About this task
The reply should hold only the lines below beginning at the one with "ATOM 188 C C" and ending at the one with "ATOM 221 N N", copied exactly, with every picture left out.

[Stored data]
--- START ---
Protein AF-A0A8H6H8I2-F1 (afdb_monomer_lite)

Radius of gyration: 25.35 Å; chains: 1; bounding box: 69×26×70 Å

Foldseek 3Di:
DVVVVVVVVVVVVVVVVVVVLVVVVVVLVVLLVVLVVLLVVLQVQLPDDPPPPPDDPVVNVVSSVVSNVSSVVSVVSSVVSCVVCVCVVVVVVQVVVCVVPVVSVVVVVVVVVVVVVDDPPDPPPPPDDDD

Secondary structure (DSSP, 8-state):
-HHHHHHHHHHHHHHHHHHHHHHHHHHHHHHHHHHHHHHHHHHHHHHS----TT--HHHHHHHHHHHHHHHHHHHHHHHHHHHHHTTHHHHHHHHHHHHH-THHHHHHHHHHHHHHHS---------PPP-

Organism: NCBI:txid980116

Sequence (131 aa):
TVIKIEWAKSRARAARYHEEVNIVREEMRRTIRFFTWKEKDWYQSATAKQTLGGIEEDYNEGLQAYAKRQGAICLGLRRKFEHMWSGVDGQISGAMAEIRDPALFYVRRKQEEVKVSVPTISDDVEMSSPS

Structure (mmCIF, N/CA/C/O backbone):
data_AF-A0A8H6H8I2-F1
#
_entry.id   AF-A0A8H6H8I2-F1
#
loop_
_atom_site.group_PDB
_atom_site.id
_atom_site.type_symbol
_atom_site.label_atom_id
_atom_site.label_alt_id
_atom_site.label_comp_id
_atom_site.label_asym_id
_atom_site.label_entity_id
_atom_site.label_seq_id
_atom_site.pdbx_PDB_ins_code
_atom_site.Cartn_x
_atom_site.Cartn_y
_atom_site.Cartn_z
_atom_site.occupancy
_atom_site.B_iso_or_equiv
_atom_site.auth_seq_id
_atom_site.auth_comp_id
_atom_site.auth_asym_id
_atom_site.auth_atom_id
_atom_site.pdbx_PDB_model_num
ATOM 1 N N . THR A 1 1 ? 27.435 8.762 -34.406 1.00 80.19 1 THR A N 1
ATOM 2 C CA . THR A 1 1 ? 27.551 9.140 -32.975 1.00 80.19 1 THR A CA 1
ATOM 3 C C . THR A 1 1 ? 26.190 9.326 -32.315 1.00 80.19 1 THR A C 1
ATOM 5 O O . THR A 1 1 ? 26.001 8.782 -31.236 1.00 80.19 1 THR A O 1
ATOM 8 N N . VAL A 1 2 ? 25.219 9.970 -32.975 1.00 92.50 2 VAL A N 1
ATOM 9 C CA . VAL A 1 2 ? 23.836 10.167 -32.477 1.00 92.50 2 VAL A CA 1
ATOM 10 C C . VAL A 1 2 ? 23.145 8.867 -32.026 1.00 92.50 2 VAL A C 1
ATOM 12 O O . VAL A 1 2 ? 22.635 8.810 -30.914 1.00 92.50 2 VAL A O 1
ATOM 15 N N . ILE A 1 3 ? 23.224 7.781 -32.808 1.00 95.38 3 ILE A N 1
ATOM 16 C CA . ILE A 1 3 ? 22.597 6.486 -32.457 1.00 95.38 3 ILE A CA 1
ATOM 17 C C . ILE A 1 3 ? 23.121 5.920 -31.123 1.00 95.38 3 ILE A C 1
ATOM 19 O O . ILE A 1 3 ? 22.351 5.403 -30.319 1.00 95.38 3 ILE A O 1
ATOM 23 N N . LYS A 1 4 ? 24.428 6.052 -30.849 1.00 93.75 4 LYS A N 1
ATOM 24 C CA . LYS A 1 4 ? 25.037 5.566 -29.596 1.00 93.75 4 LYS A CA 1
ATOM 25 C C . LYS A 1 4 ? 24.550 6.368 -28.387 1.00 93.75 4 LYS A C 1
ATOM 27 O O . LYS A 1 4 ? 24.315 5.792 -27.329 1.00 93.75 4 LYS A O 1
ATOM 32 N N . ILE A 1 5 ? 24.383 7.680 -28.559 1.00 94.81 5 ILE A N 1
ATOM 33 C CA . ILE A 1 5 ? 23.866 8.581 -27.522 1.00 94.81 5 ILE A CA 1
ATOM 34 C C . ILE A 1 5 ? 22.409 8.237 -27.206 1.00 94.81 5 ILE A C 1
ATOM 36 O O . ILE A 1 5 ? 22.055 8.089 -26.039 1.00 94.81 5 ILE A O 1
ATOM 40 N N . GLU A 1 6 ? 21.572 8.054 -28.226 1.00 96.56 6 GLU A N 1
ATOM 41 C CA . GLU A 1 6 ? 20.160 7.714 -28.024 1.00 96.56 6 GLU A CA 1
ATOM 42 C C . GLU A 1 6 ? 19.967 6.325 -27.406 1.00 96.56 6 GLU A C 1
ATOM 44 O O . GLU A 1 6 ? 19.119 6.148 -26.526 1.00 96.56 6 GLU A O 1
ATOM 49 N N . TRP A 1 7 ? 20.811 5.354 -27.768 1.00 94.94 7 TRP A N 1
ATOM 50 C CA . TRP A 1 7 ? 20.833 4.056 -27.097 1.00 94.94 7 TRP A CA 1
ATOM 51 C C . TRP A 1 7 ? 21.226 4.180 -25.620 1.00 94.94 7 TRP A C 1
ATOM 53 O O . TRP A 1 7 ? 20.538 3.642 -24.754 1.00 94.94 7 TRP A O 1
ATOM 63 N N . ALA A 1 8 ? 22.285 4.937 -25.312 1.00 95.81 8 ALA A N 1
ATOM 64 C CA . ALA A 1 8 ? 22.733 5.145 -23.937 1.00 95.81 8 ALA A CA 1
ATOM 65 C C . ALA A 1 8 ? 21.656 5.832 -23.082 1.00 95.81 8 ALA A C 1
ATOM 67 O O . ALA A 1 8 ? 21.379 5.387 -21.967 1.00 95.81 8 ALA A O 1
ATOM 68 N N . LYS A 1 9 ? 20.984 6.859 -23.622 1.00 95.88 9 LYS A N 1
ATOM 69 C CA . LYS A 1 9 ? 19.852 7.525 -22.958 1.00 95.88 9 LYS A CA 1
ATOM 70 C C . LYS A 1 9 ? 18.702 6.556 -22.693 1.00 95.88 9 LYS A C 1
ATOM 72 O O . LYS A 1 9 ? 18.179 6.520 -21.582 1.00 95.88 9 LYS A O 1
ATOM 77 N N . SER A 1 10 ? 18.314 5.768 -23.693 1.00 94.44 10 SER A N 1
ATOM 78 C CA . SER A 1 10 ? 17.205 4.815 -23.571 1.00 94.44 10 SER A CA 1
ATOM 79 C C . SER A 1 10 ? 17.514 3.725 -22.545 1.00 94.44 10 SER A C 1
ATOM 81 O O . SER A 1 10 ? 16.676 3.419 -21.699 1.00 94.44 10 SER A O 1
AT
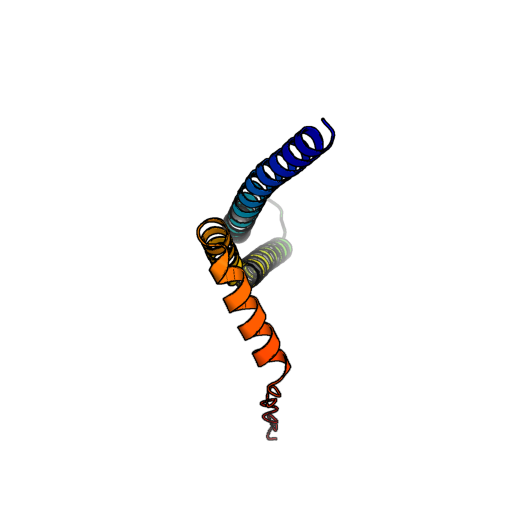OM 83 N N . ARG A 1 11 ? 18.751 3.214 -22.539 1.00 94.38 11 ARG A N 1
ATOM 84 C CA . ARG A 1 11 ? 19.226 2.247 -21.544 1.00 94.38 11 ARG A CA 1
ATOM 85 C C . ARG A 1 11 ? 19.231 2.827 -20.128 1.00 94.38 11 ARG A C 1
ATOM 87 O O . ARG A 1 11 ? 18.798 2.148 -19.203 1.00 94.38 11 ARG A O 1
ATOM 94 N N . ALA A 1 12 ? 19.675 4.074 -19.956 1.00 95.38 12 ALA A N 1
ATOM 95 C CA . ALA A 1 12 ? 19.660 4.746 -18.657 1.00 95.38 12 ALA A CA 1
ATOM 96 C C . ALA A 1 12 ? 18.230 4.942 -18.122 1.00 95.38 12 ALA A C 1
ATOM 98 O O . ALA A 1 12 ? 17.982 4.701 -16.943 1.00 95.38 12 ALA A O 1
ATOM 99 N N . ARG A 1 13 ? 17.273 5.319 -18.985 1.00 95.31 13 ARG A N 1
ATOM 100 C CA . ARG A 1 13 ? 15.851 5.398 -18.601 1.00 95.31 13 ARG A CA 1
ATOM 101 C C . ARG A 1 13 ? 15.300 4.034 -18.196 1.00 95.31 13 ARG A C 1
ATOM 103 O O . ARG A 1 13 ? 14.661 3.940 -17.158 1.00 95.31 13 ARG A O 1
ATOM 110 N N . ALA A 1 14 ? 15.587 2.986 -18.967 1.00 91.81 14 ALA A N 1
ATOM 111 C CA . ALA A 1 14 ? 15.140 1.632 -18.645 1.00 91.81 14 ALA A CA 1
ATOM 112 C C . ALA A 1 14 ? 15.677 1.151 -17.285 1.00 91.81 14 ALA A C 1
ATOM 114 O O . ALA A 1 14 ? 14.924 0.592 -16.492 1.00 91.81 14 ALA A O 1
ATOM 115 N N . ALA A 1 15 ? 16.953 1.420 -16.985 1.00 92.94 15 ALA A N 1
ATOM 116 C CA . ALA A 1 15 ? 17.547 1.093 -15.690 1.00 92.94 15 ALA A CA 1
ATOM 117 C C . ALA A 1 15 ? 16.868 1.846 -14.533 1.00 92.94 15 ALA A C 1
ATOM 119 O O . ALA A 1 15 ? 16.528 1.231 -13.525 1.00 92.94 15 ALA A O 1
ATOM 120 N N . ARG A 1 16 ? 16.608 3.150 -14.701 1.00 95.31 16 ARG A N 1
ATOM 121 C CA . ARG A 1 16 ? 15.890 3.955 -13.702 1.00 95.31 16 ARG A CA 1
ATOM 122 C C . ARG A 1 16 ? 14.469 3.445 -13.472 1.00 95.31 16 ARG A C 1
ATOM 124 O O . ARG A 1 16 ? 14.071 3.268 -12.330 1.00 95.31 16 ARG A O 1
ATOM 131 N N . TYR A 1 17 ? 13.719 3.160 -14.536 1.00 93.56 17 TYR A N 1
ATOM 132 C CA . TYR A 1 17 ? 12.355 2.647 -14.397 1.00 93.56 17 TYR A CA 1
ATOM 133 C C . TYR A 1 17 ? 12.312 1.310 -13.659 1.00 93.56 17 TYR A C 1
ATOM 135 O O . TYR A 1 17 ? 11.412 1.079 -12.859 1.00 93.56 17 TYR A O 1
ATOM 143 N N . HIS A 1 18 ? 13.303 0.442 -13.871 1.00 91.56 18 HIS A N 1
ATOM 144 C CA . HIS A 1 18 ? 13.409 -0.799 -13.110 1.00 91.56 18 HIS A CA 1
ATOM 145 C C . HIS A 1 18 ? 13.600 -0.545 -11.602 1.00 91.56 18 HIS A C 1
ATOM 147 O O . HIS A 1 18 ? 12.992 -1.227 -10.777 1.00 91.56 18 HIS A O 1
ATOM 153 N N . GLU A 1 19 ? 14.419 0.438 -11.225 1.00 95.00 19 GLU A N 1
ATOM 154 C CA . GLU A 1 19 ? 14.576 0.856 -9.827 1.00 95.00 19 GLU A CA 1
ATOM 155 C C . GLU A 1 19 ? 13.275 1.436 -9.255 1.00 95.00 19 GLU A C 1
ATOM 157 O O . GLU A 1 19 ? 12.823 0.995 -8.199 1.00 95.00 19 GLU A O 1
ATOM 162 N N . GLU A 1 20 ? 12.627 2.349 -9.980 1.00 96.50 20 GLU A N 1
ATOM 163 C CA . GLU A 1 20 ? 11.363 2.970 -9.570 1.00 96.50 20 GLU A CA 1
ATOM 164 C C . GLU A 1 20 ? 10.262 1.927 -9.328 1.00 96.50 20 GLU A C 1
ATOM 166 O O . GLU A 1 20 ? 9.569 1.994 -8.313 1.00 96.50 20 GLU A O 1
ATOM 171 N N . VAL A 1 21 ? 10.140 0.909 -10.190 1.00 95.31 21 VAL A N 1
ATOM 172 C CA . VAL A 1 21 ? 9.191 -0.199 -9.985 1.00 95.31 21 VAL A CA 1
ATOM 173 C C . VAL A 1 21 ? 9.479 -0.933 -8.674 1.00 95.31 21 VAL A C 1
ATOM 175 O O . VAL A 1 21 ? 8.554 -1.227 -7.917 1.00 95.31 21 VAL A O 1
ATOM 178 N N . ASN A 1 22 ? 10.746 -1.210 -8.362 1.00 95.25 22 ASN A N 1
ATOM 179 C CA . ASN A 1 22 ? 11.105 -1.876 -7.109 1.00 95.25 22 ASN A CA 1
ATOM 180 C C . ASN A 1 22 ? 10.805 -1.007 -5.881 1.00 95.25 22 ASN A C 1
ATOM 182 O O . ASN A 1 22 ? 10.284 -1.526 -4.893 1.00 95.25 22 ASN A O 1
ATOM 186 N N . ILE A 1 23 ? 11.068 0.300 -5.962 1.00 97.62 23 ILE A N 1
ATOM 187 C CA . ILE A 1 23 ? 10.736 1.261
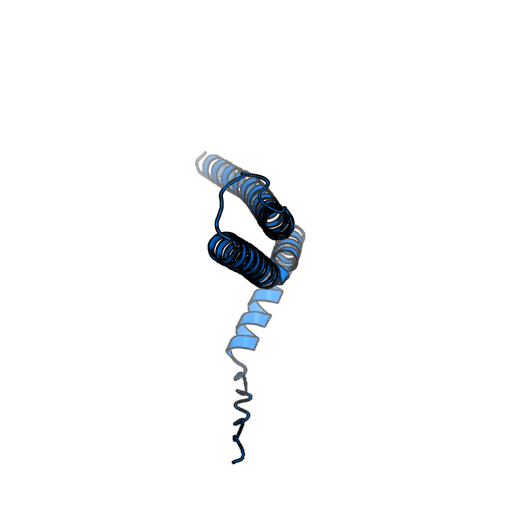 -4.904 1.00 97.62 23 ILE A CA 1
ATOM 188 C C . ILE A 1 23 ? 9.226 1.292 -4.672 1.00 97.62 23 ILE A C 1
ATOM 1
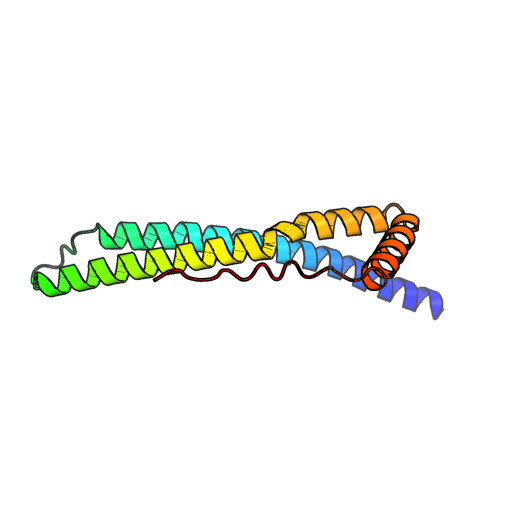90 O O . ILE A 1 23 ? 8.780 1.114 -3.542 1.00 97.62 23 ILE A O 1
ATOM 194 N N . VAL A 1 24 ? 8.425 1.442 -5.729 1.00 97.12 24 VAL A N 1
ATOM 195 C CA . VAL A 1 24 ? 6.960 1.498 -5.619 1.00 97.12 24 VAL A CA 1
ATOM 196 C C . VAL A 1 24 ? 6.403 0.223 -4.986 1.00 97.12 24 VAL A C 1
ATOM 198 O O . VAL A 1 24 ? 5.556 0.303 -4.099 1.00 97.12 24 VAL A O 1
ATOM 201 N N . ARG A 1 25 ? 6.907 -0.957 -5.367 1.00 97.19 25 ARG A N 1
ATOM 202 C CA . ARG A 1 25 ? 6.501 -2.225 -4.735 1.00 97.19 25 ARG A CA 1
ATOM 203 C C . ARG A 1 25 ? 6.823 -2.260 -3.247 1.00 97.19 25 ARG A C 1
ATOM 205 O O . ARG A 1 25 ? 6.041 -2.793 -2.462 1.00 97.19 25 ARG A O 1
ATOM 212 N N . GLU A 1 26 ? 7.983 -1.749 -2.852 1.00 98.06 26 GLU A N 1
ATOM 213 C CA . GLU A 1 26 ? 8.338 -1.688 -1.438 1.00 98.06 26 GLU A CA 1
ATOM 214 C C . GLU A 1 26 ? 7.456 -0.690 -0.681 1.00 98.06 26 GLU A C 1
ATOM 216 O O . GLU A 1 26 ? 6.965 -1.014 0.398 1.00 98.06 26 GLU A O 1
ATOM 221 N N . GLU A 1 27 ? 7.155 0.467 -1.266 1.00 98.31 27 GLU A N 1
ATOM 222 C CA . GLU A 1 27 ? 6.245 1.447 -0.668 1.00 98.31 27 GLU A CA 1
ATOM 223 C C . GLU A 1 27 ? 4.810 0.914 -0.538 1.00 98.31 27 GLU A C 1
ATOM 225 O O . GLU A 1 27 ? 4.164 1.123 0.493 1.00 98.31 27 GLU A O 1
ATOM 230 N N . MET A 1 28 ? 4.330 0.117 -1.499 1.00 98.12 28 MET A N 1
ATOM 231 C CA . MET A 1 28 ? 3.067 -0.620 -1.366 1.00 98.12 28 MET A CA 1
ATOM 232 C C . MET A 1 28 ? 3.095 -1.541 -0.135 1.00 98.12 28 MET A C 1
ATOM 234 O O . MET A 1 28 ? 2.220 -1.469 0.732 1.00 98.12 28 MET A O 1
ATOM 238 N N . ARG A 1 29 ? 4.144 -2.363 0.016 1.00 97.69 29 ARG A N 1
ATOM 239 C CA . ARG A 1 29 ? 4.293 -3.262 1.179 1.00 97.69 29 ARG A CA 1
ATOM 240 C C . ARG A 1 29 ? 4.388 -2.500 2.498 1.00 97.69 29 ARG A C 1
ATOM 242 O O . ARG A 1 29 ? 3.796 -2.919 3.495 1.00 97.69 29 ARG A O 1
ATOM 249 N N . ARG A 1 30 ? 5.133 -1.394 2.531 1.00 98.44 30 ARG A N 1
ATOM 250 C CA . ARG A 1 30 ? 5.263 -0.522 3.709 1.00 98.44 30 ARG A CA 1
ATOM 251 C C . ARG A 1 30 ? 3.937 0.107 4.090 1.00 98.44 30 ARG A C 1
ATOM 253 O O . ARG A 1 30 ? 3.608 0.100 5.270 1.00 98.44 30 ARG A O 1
--- END ---
--- START ---
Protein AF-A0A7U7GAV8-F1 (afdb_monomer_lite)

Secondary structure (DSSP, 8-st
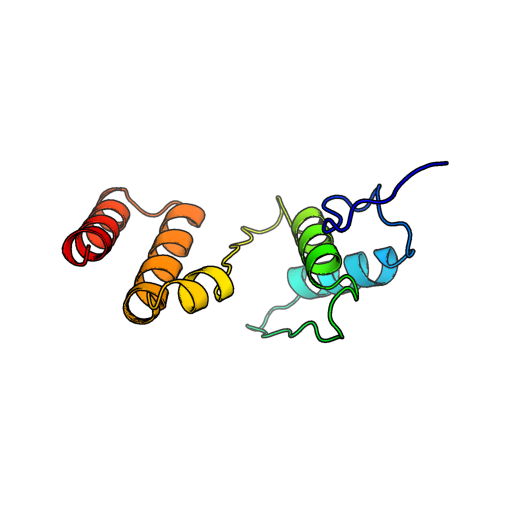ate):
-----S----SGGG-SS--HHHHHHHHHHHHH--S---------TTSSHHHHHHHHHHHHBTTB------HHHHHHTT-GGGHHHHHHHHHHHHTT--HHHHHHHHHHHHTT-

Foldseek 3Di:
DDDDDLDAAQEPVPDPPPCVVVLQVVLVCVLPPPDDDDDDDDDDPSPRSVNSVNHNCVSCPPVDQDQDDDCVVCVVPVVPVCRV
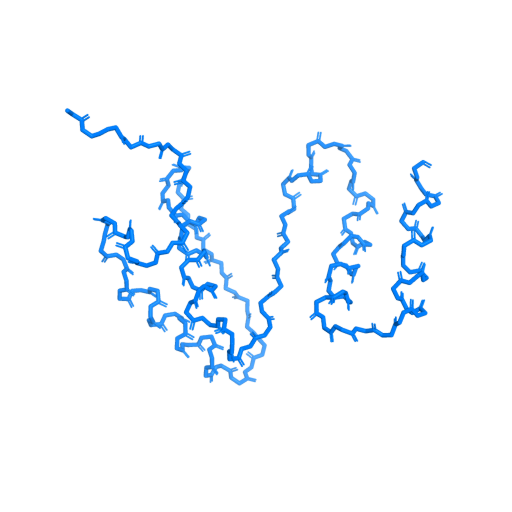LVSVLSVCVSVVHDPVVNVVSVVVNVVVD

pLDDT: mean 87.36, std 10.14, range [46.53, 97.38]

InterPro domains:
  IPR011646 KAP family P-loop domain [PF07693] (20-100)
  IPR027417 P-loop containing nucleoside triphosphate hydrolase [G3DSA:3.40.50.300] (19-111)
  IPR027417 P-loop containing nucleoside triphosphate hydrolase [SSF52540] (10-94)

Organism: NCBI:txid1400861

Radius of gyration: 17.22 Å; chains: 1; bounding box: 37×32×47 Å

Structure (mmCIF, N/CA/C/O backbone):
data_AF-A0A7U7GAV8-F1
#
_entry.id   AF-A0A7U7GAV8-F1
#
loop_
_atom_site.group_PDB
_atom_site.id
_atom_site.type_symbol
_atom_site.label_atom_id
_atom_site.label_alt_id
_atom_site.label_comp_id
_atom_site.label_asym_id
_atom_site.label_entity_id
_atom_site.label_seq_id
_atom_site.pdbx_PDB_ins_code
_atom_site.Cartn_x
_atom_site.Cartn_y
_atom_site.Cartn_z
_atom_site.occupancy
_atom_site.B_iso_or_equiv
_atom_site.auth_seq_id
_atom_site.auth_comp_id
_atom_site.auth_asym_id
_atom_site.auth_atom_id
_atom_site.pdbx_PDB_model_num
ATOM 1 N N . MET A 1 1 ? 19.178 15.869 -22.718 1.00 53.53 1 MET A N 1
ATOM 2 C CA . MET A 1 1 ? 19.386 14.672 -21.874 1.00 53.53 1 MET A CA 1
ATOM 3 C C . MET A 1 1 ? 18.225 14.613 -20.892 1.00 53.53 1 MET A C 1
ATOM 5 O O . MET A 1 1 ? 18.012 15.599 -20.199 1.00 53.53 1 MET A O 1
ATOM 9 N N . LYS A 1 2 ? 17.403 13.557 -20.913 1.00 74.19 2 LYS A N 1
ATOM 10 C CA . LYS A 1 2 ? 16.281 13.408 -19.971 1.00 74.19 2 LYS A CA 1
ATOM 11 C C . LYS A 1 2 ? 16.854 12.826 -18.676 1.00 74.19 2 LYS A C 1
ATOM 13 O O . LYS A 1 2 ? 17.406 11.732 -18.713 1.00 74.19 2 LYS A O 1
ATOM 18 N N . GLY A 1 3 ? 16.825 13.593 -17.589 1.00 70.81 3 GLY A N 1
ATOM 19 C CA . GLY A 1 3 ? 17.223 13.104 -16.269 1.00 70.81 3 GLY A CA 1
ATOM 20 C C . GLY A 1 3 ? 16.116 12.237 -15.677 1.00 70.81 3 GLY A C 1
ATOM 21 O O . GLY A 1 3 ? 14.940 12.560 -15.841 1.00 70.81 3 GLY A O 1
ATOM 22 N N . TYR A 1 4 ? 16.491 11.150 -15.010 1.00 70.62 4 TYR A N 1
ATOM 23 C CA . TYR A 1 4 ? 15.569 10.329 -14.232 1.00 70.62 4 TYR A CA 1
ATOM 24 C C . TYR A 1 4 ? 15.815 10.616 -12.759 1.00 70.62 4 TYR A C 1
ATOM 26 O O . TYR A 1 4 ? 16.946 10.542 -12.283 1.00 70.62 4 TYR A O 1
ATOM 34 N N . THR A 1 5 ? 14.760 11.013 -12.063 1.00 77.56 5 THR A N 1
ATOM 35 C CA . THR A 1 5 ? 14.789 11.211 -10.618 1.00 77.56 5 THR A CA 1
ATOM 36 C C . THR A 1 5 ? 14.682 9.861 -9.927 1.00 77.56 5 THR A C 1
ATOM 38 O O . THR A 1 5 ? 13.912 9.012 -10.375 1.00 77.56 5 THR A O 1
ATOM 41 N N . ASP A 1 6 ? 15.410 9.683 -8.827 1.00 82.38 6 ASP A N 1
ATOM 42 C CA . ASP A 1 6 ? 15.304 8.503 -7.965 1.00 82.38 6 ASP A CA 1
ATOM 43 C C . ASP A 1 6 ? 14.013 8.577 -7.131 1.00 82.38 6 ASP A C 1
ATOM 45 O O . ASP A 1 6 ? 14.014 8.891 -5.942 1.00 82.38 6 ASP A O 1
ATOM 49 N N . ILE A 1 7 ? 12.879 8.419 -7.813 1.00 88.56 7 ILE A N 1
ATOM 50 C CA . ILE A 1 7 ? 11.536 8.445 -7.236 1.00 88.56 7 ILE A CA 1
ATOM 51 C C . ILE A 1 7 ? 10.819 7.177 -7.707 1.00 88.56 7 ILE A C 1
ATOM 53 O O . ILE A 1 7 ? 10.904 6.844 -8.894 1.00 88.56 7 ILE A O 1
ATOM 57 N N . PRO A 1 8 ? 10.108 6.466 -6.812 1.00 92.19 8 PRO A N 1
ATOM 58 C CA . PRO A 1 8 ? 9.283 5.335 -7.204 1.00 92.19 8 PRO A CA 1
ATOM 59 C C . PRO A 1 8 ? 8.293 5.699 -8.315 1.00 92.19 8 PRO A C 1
--- END ---
Output of the exercise
ATOM 188 C C . ILE A 1 23 ? 9.226 1.292 -4.672 1.00 97.62 23 ILE A C 1
ATOM 1
90 O O . ILE A 1 23 ? 8.780 1.114 -3.542 1.00 97.62 23 ILE A O 1
ATOM 194 N N . VAL A 1 24 ? 8.425 1.442 -5.729 1.00 97.12 24 VAL A N 1
ATOM 195 C CA . VAL A 1 24 ? 6.960 1.498 -5.619 1.00 97.12 24 VAL A CA 1
ATOM 196 C C . VAL A 1 24 ? 6.403 0.223 -4.986 1.00 97.12 24 VAL A C 1
ATOM 198 O O . VAL A 1 24 ? 5.556 0.303 -4.099 1.00 97.12 24 VAL A O 1
ATOM 201 N N . ARG A 1 25 ? 6.907 -0.957 -5.367 1.00 97.19 25 ARG A N 1
ATOM 202 C CA . ARG A 1 25 ? 6.501 -2.225 -4.735 1.00 97.19 25 ARG A CA 1
ATOM 203 C C . ARG A 1 25 ? 6.823 -2.260 -3.247 1.00 97.19 25 ARG A C 1
ATOM 205 O O . ARG A 1 25 ? 6.041 -2.793 -2.462 1.00 97.19 25 ARG A O 1
ATOM 212 N N . GLU A 1 26 ? 7.983 -1.749 -2.852 1.00 98.06 26 GLU A N 1
ATOM 213 C CA . GLU A 1 26 ? 8.338 -1.688 -1.438 1.00 98.06 26 GLU A CA 1
ATOM 214 C C . GLU A 1 26 ? 7.456 -0.690 -0.681 1.00 98.06 26 GLU A C 1
ATOM 216 O O . GLU A 1 26 ? 6.965 -1.014 0.398 1.00 98.06 26 GLU A O 1
ATOM 221 N N . GLU A 1 27 ? 7.155 0.467 -1.266 1.00 98.31 27 GLU A N 1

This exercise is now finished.